» WHAT THE TASK ASKS
Your task is to repeat exactly the lines below between the line holding "ATOM 193 C C" and the line holding "ATOM 207 N N", inclusive, and only those.

Data items
((
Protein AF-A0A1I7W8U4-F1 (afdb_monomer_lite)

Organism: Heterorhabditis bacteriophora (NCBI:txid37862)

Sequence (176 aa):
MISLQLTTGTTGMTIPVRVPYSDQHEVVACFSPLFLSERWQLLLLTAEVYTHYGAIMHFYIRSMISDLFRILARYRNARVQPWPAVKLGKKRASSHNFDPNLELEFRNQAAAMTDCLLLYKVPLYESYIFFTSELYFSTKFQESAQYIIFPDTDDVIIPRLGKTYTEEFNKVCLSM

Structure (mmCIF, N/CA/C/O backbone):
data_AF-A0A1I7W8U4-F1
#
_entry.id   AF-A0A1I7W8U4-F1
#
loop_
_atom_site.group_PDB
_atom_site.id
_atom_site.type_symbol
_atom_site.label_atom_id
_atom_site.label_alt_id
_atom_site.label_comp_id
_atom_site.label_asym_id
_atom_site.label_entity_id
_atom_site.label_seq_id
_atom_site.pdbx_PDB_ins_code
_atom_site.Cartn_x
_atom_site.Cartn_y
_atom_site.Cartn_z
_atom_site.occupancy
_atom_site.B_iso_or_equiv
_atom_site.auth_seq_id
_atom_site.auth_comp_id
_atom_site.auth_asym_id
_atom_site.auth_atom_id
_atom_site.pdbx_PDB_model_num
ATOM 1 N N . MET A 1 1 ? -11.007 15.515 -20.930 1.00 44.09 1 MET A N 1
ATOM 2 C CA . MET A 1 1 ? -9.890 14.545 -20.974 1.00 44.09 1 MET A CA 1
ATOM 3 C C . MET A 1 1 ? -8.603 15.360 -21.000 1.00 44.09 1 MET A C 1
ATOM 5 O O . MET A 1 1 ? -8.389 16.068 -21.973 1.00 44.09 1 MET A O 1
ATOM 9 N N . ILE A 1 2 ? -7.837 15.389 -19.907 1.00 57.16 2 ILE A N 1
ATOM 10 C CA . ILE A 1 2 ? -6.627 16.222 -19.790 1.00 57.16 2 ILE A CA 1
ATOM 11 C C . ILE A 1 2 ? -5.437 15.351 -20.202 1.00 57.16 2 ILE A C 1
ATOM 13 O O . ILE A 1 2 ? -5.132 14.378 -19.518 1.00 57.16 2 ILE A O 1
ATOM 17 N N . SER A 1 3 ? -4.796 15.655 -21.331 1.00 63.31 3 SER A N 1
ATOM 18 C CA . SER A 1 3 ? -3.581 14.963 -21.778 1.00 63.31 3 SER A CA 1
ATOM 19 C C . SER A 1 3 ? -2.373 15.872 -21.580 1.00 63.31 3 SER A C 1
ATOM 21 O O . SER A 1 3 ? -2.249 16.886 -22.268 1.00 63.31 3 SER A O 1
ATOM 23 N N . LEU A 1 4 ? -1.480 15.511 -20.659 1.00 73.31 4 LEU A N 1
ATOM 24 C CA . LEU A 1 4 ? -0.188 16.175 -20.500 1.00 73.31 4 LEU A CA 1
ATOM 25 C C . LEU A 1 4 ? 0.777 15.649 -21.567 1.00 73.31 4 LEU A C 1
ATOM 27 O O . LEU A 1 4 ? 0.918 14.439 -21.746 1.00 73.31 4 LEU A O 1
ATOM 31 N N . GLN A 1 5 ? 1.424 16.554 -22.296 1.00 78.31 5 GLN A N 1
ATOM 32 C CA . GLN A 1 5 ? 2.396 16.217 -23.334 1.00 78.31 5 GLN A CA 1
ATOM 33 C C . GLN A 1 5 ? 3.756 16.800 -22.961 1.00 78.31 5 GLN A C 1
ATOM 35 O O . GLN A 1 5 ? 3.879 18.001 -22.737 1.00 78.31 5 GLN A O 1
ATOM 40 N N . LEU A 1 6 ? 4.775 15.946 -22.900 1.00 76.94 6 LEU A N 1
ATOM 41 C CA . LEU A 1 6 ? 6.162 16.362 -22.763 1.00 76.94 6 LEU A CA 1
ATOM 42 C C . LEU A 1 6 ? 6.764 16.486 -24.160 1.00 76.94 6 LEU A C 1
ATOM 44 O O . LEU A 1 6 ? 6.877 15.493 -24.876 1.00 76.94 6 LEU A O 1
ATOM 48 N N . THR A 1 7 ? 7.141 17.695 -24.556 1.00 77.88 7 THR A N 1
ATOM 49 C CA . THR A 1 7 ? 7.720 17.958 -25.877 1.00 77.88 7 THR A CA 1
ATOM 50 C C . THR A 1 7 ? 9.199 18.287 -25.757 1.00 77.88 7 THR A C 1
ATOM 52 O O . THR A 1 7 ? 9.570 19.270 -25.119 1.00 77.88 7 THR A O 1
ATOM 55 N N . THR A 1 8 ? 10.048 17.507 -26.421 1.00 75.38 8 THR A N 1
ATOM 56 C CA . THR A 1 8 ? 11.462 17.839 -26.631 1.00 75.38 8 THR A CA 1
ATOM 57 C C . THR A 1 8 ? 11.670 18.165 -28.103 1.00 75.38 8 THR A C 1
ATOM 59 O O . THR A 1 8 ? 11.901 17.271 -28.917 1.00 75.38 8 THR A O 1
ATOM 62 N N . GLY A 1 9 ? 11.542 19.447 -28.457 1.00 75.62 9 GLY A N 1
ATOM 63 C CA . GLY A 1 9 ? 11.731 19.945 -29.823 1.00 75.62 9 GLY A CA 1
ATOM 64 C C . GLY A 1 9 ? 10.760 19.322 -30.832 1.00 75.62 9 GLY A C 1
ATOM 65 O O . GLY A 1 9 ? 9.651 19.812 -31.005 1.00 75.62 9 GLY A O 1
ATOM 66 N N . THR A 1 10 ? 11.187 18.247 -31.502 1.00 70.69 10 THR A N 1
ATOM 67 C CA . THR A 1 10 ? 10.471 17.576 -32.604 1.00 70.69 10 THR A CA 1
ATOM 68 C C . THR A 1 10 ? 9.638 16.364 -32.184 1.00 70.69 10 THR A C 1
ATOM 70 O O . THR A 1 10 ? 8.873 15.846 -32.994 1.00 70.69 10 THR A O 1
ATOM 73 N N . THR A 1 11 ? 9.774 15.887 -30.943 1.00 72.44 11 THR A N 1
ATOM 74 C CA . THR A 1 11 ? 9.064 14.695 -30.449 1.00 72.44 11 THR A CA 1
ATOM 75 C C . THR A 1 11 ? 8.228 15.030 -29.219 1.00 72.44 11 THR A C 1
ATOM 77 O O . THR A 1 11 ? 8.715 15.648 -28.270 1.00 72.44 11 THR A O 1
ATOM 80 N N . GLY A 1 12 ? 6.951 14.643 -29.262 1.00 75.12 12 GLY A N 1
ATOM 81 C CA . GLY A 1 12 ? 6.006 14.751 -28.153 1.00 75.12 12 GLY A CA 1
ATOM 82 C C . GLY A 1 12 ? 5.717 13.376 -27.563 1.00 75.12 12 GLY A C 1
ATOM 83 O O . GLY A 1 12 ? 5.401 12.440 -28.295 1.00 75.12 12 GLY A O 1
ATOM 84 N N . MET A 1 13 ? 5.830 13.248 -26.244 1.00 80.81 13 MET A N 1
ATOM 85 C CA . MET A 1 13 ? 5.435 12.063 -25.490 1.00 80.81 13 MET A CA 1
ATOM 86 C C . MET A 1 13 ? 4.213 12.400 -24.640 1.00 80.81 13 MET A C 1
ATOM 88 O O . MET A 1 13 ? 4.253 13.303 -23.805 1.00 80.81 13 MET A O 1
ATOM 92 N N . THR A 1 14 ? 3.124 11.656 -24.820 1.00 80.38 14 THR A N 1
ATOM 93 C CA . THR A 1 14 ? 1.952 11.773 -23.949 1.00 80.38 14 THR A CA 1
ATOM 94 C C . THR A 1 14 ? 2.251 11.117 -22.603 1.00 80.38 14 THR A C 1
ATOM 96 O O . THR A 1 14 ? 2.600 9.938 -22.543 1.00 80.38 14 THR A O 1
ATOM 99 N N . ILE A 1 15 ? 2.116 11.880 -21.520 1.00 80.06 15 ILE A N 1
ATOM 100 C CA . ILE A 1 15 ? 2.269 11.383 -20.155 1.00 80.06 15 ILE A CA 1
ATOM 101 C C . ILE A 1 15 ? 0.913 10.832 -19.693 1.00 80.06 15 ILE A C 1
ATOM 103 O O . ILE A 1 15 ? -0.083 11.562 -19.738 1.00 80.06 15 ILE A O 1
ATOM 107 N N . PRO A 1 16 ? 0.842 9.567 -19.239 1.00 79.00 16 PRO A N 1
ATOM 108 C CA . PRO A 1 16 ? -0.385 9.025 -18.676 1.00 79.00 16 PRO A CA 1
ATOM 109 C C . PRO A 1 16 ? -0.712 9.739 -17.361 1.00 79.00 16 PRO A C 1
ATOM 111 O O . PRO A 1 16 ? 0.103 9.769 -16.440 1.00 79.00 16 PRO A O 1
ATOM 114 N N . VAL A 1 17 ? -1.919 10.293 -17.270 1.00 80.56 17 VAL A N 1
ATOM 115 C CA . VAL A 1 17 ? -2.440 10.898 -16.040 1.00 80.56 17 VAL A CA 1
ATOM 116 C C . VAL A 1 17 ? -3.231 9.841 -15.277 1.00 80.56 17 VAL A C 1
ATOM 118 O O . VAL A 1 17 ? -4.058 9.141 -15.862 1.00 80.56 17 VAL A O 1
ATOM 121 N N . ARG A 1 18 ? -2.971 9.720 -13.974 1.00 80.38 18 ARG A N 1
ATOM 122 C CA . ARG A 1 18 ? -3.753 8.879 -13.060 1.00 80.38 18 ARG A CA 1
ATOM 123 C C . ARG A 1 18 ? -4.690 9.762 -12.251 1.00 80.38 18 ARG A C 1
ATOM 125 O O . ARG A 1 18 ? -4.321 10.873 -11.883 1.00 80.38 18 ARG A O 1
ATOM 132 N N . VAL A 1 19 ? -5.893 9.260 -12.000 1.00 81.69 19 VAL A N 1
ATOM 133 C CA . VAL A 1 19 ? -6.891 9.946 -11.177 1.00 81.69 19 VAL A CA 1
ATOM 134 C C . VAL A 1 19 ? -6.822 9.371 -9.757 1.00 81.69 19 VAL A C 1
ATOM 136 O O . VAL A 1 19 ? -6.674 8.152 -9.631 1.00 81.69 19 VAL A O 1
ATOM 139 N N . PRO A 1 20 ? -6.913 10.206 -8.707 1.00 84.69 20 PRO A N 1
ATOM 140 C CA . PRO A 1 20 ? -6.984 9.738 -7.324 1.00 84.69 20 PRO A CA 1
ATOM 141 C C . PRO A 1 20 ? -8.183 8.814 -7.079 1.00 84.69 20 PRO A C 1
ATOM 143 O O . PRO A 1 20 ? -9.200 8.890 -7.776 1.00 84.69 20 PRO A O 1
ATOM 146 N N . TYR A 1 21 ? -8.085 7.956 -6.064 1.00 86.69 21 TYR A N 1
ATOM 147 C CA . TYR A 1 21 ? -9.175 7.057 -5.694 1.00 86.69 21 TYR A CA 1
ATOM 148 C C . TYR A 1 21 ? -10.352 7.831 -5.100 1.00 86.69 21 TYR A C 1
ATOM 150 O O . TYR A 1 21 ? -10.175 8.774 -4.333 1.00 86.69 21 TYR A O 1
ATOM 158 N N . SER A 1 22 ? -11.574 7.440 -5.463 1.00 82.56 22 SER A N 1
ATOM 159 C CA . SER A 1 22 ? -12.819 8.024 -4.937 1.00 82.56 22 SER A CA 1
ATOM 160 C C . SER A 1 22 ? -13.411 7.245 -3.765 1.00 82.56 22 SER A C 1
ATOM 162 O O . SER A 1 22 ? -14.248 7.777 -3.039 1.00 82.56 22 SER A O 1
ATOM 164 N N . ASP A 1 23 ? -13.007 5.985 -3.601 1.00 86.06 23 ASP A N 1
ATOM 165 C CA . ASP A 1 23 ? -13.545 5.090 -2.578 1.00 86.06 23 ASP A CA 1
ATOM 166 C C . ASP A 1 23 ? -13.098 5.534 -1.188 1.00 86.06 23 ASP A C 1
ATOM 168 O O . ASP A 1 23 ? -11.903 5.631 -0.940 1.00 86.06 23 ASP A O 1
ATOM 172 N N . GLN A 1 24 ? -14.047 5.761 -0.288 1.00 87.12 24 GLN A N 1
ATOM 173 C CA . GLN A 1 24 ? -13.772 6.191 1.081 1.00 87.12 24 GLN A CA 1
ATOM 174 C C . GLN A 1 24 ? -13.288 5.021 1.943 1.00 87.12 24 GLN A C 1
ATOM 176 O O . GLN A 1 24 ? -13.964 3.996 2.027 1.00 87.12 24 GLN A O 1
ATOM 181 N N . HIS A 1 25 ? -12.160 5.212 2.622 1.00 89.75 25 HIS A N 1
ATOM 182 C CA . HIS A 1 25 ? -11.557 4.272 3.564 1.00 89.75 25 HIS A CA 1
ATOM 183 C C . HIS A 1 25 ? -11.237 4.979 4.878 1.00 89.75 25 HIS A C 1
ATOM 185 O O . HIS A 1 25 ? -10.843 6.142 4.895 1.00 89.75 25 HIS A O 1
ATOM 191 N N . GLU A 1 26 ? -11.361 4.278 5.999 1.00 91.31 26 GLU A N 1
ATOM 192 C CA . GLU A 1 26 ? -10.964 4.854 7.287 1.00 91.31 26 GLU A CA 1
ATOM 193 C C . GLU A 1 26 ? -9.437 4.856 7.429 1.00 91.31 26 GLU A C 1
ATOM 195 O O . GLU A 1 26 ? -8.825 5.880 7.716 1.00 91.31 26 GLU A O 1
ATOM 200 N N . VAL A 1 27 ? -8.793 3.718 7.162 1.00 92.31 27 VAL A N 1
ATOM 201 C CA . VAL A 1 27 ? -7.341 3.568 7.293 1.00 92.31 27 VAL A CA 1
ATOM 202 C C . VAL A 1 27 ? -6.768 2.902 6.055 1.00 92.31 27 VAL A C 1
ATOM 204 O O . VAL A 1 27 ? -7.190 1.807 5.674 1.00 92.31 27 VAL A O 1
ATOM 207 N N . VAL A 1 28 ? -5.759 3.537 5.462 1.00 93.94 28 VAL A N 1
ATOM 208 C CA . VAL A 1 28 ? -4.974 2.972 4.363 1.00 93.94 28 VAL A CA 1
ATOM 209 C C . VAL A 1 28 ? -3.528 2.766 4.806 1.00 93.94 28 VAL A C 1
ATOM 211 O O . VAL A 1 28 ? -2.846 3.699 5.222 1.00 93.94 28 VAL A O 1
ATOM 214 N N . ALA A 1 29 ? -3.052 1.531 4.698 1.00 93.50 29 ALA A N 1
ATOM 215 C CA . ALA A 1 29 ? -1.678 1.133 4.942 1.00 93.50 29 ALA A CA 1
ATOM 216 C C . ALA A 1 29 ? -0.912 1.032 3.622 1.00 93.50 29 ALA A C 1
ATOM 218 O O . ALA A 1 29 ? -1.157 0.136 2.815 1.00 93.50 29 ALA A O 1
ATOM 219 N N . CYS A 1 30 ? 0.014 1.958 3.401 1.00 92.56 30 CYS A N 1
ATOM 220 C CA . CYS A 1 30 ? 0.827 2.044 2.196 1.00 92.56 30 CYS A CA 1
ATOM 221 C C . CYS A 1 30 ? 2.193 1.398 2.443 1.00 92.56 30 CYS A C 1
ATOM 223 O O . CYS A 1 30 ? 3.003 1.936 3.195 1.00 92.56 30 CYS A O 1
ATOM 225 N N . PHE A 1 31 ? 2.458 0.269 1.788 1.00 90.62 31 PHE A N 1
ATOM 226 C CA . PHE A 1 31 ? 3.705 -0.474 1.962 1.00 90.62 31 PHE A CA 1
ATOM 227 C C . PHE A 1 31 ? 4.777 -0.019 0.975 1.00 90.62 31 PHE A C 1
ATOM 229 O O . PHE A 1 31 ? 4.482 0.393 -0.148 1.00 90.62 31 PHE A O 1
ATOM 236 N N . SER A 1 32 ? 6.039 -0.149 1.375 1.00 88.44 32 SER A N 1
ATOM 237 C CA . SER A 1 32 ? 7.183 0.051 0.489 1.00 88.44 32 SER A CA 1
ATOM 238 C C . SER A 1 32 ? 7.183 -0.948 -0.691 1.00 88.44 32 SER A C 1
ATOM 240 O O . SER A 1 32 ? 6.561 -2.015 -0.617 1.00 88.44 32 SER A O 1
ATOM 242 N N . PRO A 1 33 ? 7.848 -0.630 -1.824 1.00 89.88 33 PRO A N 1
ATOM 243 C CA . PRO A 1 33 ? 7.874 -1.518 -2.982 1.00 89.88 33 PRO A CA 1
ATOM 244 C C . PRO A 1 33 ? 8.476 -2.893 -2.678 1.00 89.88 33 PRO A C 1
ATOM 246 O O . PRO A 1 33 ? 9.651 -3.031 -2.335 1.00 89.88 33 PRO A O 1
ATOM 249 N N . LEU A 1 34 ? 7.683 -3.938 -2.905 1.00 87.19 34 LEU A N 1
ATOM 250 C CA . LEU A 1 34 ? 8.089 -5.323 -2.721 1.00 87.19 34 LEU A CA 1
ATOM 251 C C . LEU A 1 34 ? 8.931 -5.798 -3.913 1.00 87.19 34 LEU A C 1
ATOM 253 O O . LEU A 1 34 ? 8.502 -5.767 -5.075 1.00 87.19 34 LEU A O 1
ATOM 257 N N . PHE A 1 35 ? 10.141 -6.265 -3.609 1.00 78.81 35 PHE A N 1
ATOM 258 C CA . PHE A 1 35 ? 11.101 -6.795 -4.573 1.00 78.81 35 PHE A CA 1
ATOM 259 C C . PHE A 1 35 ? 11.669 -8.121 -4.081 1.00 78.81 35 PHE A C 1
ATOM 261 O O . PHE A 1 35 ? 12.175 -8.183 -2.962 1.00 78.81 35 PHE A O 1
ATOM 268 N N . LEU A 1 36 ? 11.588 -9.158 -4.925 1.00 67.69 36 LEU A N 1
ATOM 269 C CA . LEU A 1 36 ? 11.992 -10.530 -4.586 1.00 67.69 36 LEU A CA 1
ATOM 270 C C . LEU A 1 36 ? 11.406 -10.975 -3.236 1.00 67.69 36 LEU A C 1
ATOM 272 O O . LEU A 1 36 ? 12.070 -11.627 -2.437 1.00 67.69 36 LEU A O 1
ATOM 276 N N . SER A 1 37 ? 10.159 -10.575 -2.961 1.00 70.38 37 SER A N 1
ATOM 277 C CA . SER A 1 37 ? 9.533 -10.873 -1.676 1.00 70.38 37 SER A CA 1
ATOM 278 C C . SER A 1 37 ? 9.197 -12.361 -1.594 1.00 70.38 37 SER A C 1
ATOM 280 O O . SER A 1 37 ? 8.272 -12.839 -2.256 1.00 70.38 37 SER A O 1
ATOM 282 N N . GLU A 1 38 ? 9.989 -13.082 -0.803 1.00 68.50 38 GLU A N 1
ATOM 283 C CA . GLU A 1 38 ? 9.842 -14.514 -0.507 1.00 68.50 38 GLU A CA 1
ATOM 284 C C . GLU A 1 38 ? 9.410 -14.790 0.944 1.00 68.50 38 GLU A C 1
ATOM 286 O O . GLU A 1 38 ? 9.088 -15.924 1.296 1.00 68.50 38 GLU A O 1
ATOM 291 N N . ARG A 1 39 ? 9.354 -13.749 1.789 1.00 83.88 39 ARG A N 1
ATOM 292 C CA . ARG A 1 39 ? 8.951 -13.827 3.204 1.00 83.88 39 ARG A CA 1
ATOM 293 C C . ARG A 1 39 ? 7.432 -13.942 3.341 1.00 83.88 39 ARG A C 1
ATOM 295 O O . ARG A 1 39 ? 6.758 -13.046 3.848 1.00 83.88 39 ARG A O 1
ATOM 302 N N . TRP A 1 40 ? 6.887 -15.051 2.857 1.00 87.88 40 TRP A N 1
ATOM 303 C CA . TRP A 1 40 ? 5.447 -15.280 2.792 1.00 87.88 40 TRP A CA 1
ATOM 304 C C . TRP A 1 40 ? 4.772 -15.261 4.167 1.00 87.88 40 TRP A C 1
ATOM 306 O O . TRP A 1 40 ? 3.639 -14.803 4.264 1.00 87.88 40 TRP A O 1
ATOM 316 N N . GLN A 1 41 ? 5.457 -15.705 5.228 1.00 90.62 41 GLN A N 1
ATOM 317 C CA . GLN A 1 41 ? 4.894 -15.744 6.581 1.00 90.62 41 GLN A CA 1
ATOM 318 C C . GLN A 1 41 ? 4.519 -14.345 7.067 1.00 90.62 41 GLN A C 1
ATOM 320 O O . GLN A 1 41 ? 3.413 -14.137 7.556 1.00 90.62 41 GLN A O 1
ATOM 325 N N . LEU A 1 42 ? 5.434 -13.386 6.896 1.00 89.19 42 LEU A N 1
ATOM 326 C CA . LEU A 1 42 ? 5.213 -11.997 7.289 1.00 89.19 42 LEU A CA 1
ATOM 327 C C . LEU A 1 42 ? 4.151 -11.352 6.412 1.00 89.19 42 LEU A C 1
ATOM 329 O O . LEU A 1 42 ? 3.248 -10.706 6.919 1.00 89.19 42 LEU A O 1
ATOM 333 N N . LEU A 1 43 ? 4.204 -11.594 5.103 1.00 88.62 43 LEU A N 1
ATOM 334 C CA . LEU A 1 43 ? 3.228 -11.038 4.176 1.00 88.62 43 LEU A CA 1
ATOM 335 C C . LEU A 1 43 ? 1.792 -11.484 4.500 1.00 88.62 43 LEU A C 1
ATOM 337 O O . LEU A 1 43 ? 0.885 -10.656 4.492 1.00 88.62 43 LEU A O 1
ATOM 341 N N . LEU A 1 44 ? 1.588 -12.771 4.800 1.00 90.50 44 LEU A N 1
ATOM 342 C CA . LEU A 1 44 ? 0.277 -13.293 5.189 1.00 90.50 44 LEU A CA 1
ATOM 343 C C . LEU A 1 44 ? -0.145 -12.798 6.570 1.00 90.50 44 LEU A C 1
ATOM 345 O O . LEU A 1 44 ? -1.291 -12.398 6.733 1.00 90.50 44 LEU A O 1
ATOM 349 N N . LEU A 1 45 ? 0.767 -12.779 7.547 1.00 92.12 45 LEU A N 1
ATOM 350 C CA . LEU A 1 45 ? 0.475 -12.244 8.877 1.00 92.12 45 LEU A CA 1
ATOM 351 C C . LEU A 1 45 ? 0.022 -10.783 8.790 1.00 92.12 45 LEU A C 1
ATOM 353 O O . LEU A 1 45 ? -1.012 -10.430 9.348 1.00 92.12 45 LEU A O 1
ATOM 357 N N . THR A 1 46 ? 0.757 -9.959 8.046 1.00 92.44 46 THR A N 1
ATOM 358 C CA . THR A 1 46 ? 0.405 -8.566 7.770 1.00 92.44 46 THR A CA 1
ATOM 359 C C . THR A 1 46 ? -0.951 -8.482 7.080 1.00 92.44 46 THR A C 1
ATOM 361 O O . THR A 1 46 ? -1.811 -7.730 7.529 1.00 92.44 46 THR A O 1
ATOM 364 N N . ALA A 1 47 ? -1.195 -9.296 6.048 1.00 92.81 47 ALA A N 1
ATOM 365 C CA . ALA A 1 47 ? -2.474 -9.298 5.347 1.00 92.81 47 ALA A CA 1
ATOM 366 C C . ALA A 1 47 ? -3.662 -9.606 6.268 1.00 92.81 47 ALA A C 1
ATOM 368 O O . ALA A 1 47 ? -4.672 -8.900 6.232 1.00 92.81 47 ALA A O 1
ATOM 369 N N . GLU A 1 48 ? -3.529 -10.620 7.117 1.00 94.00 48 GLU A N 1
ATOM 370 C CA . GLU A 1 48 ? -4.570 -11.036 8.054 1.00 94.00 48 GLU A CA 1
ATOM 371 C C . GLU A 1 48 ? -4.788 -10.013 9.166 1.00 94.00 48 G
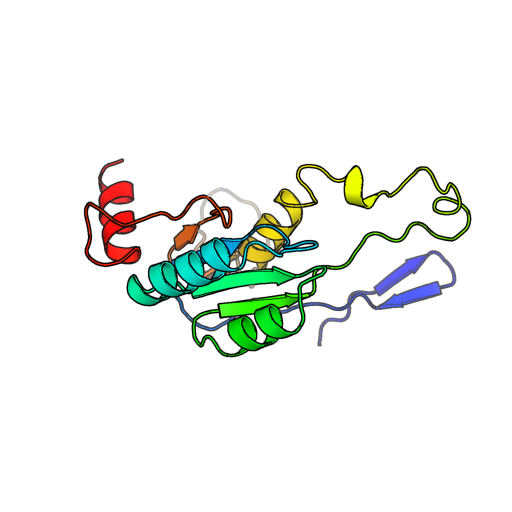LU A C 1
ATOM 373 O O . GLU A 1 48 ? -5.922 -9.609 9.408 1.00 94.00 48 GLU A O 1
ATOM 378 N N . VAL A 1 49 ? -3.718 -9.544 9.814 1.00 94.88 49 VAL A N 1
ATOM 379 C CA . VAL A 1 49 ? -3.810 -8.562 10.903 1.00 94.88 49 VAL A CA 1
ATOM 380 C C . VAL A 1 49 ? -4.442 -7.271 10.396 1.00 94.88 49 VAL A C 1
ATOM 382 O O . VAL A 1 49 ? -5.399 -6.778 10.992 1.00 94.88 49 VAL A O 1
ATOM 385 N N . TYR A 1 50 ? -3.971 -6.751 9.261 1.00 94.94 50 TYR A N 1
ATOM 386 C CA . TYR A 1 50 ? -4.479 -5.485 8.746 1.00 94.94 50 TYR A CA 1
ATOM 387 C C . TYR A 1 50 ? -5.931 -5.597 8.283 1.00 94.94 50 TYR A C 1
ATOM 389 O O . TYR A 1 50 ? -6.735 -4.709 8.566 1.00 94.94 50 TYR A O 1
))
» RESULT OF THE TASK
ATOM 193 C C . GLU A 1 26 ? -9.437 4.856 7.429 1.00 91.31 26 GLU A C 1
ATOM 195 O O . GLU A 1 26 ? -8.825 5.880 7.716 1.00 91.31 26 GLU A O 1
ATOM 200 N N . VAL A 1 27 ? -8.793 3.718 7.162 1.00 92.31 27 VAL A N 1
ATOM 201 C CA . VAL A 1 27 ? -7.341 3.568 7.293 1.00 92.31 27 VAL A CA 1
ATOM 202 C C . VAL A 1 27 ? -6.768 2.902 6.055 1.00 92.31 27 VAL A C 1
ATOM 204 O O . VAL A 1 27 ? -7.190 1.807 5.674 1.00 92.31 27 VAL A O 1
ATOM 207 N N . VAL A 1 28 ? -5.759 3.537 5.462 1.00 93.94 28 VAL A N 1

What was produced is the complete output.